[Source data]

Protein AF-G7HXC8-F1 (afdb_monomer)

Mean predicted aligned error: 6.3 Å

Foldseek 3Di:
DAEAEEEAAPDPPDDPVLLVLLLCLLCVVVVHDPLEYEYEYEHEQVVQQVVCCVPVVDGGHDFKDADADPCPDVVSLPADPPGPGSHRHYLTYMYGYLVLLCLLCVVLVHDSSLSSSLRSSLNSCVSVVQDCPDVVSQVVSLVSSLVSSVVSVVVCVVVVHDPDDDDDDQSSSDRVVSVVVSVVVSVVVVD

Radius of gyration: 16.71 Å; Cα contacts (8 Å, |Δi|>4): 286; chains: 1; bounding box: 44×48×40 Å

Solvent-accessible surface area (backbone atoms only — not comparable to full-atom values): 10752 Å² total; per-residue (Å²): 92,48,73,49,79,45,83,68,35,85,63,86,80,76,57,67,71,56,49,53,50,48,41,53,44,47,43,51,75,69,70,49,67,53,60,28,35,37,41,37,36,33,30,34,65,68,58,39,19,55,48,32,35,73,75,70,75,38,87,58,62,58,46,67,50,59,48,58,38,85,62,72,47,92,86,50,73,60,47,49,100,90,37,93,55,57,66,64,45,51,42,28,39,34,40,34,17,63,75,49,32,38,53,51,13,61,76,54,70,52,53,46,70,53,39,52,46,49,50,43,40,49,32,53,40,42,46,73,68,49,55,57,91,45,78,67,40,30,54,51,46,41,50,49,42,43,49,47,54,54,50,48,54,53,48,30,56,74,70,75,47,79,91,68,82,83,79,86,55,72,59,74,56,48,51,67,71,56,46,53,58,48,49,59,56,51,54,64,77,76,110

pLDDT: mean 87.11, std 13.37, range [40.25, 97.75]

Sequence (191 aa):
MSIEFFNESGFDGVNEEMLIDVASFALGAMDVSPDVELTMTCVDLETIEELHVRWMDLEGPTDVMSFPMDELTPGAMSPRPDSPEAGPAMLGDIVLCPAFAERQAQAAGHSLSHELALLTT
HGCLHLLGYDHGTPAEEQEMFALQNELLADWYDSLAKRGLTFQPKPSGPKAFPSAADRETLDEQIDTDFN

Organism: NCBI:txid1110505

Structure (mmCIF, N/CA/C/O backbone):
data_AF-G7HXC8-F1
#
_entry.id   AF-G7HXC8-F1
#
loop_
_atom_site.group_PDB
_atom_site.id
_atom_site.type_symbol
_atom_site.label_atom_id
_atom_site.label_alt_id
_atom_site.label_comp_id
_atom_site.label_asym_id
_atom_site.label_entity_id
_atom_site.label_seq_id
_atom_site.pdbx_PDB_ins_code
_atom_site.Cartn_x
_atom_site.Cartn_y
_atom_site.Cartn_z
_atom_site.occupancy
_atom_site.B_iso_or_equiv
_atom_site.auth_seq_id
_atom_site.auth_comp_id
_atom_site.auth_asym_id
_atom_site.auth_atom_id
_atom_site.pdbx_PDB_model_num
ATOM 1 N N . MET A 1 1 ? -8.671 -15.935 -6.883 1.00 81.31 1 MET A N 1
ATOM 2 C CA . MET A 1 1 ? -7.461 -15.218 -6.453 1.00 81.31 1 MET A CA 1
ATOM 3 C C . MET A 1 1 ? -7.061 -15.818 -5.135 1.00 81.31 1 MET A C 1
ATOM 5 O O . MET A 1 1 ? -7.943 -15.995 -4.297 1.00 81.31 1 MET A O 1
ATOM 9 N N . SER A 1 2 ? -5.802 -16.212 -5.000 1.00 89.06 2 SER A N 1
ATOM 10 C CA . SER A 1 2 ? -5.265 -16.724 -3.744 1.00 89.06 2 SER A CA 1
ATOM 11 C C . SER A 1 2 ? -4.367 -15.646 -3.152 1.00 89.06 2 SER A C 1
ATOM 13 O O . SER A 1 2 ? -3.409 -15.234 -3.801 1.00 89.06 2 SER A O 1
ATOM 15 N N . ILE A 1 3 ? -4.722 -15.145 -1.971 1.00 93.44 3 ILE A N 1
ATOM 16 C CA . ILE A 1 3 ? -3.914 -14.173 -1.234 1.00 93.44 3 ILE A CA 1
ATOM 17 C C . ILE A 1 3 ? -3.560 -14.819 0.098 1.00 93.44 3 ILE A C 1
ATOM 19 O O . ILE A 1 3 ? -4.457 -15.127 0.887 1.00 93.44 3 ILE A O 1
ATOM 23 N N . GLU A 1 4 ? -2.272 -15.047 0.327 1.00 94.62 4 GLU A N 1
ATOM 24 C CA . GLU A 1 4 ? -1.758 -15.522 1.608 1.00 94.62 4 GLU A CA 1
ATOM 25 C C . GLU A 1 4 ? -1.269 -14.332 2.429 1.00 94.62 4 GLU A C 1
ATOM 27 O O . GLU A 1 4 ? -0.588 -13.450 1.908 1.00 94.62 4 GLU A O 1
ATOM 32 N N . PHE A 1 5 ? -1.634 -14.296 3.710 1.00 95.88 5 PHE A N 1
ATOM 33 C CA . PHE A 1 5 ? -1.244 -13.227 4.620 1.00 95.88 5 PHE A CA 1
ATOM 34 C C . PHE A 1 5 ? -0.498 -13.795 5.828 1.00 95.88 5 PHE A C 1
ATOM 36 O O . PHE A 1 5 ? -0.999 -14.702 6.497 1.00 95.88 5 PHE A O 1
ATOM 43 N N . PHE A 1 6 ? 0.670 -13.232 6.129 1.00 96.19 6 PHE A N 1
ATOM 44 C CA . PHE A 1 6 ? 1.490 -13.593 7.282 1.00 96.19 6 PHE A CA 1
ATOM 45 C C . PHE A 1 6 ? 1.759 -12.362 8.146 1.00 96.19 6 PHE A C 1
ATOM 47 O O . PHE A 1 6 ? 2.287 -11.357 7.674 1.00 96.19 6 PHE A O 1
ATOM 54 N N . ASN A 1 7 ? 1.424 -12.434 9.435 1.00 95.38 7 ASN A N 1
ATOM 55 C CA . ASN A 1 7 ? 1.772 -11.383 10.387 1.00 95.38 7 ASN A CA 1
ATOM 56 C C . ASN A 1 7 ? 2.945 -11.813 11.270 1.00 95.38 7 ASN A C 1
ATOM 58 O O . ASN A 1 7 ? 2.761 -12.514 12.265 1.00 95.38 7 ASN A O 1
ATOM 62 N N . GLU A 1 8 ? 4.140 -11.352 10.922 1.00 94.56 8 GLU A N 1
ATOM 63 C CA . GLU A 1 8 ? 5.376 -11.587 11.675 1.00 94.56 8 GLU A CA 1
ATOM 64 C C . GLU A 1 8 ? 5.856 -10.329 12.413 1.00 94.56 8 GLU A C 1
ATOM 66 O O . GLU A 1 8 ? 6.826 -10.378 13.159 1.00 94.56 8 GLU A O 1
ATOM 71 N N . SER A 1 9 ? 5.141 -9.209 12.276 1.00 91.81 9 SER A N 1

[/Source data]

▸ **Exercise directions**
From the entries above, return exactly the line containing "ATOM 2 C CA", the line containing "ATOM 27 O O", and all lines between, and nothing else.

▸ **Result**
ATOM 2 C CA . MET A 1 1 ? -7.461 -15.218 -6.453 1.00 81.31 1 MET A CA 1
ATOM 3 C C . MET A 1 1 ? -7.061 -15.818 -5.135 1.00 81.31 1 MET A C 1
ATOM 5 O O . MET A 1 1 ? -7.943 -15.995 -4.297 1.00 81.31 1 MET A O 1
ATOM 9 N N . SER A 1 2 ? -5.802 -16.212 -5.000 1.00 89.06 2 SER A N 1
ATOM 10 C CA . SER A 1 2 ? -5.265 -16.724 -3.744 1.00 89.06 2 SER A CA 1
ATOM 11 C C . SER A 1 2 ? -4.367 -15.646 -3.152 1.00 89.06 2 SER A C 1
ATOM 13 O O . SER A 1 2 ? -3.409 -15.234 -3.801 1.00 89.06 2 SER A O 1
ATOM 15 N N . ILE A 1 3 ? -4.722 -15.145 -1.971 1.00 93.44 3 ILE A N 1
ATOM 16 C CA . ILE A 1 3 ? -3.914 -14.173 -1.234 1.00 93.44 3 ILE A CA 1
ATOM 17 C C . ILE A 1 3 ? -3.560 -14.819 0.098 1.00 93.44 3 ILE A C 1
ATOM 19 O O . ILE A 1 3 ? -4.457 -15.127 0.887 1.00 93.44 3 ILE A O 1
ATOM 23 N N . GLU A 1 4 ? -2.272 -15.047 0.327 1.00 94.62 4 GLU A N 1
ATOM 24 C CA . GLU A 1 4 ? -1.758 -15.522 1.608 1.00 94.62 4 GLU A CA 1
ATOM 25 C C . GLU A 1 4 ? -1.269 -14.332 2.429 1.00 94.62 4 GLU A C 1
ATOM 27 O O . GLU A 1 4 ? -0.588 -13.450 1.908 1.00 94.62 4 GLU A O 1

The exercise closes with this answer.